Il capitolo Il Barone da “Una bestiale Commedia”, una strana pena infernale

Ciò che colpisce del fantasy “Una bestiale Commedia” di Alessandro Barocchi, al di là della splendida copertina è l’ironia irriverente della storia.


Protagonista di quest’avventura fuori dall’ordinario è il Signor Curioso che nel mezzo di una scala diroccata di un castello si ritrova in una stanza oscura.

Questo passaggio rivisitato da Alessandro Barocchi sicuramente vi ricorderà una delle frasi più celebri della letteratura italiana.

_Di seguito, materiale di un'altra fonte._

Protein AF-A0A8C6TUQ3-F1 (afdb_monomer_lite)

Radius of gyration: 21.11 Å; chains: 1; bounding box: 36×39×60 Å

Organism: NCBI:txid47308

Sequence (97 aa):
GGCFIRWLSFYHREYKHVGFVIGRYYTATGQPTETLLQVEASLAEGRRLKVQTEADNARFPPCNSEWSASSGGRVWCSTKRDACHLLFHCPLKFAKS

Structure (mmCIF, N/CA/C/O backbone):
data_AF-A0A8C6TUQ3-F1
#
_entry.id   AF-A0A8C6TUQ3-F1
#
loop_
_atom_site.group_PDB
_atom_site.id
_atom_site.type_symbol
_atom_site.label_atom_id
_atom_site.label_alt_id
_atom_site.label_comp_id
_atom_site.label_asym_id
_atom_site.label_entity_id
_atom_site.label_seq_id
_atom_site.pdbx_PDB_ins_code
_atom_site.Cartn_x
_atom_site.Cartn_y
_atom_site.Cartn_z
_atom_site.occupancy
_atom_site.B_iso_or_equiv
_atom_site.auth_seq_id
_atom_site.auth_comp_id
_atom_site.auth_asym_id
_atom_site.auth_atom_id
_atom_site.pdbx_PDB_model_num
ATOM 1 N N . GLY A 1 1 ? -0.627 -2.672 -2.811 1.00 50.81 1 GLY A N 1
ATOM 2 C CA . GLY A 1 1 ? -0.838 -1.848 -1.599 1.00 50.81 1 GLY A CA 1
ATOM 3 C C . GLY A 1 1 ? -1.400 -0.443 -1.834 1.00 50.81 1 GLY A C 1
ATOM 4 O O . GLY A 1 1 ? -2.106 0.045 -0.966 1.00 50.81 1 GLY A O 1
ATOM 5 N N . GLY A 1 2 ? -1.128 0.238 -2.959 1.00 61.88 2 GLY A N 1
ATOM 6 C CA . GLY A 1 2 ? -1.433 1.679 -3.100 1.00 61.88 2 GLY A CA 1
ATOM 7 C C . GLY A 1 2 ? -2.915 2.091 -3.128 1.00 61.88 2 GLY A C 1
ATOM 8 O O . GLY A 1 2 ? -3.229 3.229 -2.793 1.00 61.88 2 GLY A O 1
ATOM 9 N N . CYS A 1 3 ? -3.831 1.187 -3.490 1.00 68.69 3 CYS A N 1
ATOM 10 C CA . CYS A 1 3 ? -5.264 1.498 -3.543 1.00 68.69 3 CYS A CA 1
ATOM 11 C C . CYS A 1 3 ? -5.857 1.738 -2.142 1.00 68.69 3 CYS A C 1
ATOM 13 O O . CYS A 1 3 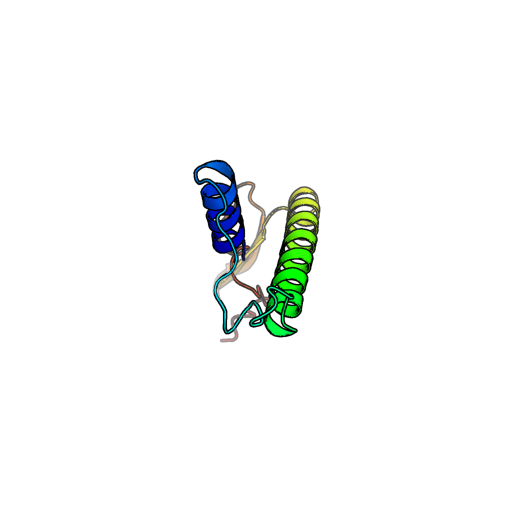? -6.556 2.724 -1.936 1.00 68.69 3 CYS A O 1
ATOM 15 N N . PHE A 1 4 ? -5.505 0.889 -1.168 1.00 73.69 4 PHE A N 1
ATOM 16 C CA . PHE A 1 4 ? -6.051 0.933 0.192 1.00 73.69 4 PHE A CA 1
ATOM 17 C C . PHE A 1 4 ? -5.713 2.236 0.929 1.00 73.69 4 PHE A C 1
ATOM 19 O O . PHE A 1 4 ? -6.602 2.867 1.485 1.00 73.69 4 PHE A O 1
ATOM 26 N N . ILE A 1 5 ? -4.456 2.693 0.869 1.00 77.25 5 ILE A N 1
ATOM 27 C CA . ILE A 1 5 ? -4.047 3.956 1.509 1.00 77.25 5 ILE A CA 1
ATOM 28 C C . ILE A 1 5 ? -4.745 5.153 0.886 1.00 77.25 5 ILE A C 1
ATOM 30 O O . ILE A 1 5 ? -5.222 6.020 1.606 1.00 77.25 5 ILE A O 1
ATOM 34 N N . ARG A 1 6 ? -4.842 5.197 -0.446 1.00 82.06 6 ARG A N 1
ATOM 35 C CA . ARG A 1 6 ? -5.528 6.299 -1.125 1.00 82.06 6 ARG A CA 1
ATOM 36 C C . ARG A 1 6 ? -6.998 6.363 -0.717 1.00 82.06 6 ARG A C 1
ATOM 38 O O . ARG A 1 6 ? -7.522 7.449 -0.505 1.00 82.06 6 ARG A O 1
ATOM 45 N N . TRP A 1 7 ? -7.634 5.202 -0.589 1.00 88.12 7 TRP A N 1
ATOM 46 C CA . TRP A 1 7 ? -9.009 5.089 -0.124 1.00 88.12 7 TRP A CA 1
ATOM 47 C C . TRP A 1 7 ? -9.136 5.559 1.331 1.00 88.12 7 TRP A C 1
ATOM 49 O O . TRP A 1 7 ? -9.932 6.444 1.618 1.00 88.12 7 TRP A O 1
ATOM 59 N N . LEU A 1 8 ? -8.282 5.074 2.233 1.00 85.12 8 LEU A N 1
ATOM 60 C CA . LEU A 1 8 ? -8.287 5.480 3.640 1.00 85.12 8 LEU A CA 1
ATOM 61 C C . LEU A 1 8 ? -8.054 6.991 3.818 1.00 85.12 8 LEU A C 1
ATOM 63 O O . LEU A 1 8 ? -8.800 7.646 4.540 1.00 85.12 8 LEU A O 1
ATOM 67 N N . SER A 1 9 ? -7.063 7.559 3.123 1.00 86.50 9 SER A N 1
ATOM 68 C CA . SER A 1 9 ? -6.777 8.999 3.145 1.00 86.50 9 SER A CA 1
ATOM 69 C C . SER A 1 9 ? -7.934 9.832 2.599 1.00 86.50 9 SER A C 1
ATOM 71 O O . SER A 1 9 ? -8.222 10.890 3.150 1.00 86.50 9 SER A O 1
ATOM 73 N N . PHE A 1 10 ? -8.607 9.360 1.545 1.00 91.88 10 PHE A N 1
ATOM 74 C CA . PHE A 1 10 ? -9.809 10.008 1.025 1.00 91.88 10 PHE A CA 1
ATOM 75 C C . PHE A 1 10 ? -10.897 10.067 2.101 1.00 91.88 10 PHE A C 1
ATOM 77 O O . PHE A 1 10 ? -11.362 11.153 2.422 1.00 91.88 10 PHE A O 1
ATOM 84 N N . TYR A 1 11 ? -11.236 8.943 2.739 1.00 89.56 11 TYR A N 1
ATOM 85 C CA . TYR A 1 11 ? -12.291 8.945 3.758 1.00 89.56 11 TYR A CA 1
ATOM 86 C C . TYR A 1 11 ? -11.934 9.777 4.989 1.00 89.56 11 TYR A C 1
ATOM 88 O O . TYR A 1 11 ? -12.795 10.467 5.523 1.00 89.56 11 TYR A O 1
ATOM 96 N N . HIS A 1 12 ? -10.669 9.762 5.408 1.00 88.62 12 HIS A N 1
ATOM 97 C CA . HIS A 1 12 ? -10.216 10.574 6.535 1.00 88.62 12 HIS A CA 1
ATOM 98 C C . HIS A 1 12 ? -10.279 12.082 6.247 1.00 88.62 12 HIS A C 1
ATOM 100 O O . HIS A 1 12 ? -10.470 12.875 7.164 1.00 88.62 12 HIS A O 1
ATOM 106 N N . ARG A 1 13 ? -10.114 12.482 4.979 1.00 93.00 13 ARG A N 1
ATOM 107 C CA . ARG A 1 13 ? -10.205 13.881 4.544 1.00 93.00 13 ARG A CA 1
ATOM 108 C C . ARG A 1 13 ? -11.647 14.327 4.307 1.00 93.00 13 ARG A C 1
ATOM 110 O O . ARG A 1 13 ? -11.997 15.439 4.685 1.00 93.00 13 ARG A O 1
ATOM 117 N N . GLU A 1 14 ? -12.449 13.498 3.645 1.00 95.81 14 GLU A N 1
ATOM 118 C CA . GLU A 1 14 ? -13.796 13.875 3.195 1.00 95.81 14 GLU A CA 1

E subito vi farà capire che ci troviamo dinanzi a un libro che prende spunto dalla “Divina Commedia” di Dante Alighieri, ma che lo fa con sarcasmo interessante.

Alessandro Barocchi, copertina Una Bestiale CommediaIn questo luogo oscuro il Signor Curioso farà un incontro inatteso con Dante Alighieri, che diventerà la sua guida per mostrargli i segreti dell’Inferno.

Dante sostituisce Virgilio nel tour gratuito dell’Inferno, il Principale ha messo a lavorare tutti al suo progetto per far redimere i peccatori; anche lì c’è crisi e tutti devono rimboccarsi le maniche per dare il loro contributo.

Il Creatore mostra agli uomini le sofferenze a cui sono sottoposti i peccatori in quel luogo, provando così a convincerli a redimersi.

Anche il Diavolo ha un ruolo differente da quello che il lettore si aspetterebbe, poiché Lucifero è pieno di lavoro da fare: deve aggiornare le pene in base ai sempre nuovi peccati che gli uomini inventano e commettono.
Quest’assurdo viaggio intrapreso dal protagonista del libro “Una bestiale Commedia” metterà il Signor Curioso dinanzi a una realtà insospettabile, che non solo lo porterà a combattere contro l’Oscurità per ritornare al piano superiore, ma gli darà una nuova prospettiva e un’inedita sorpresa.

Questo di Alessandro Barocchi è un libro simpatico, divertente e ironico, ma anche riflessivo e intelligente, che ci racconta una storia, in modo alternativo, che tutti noi conosciamo.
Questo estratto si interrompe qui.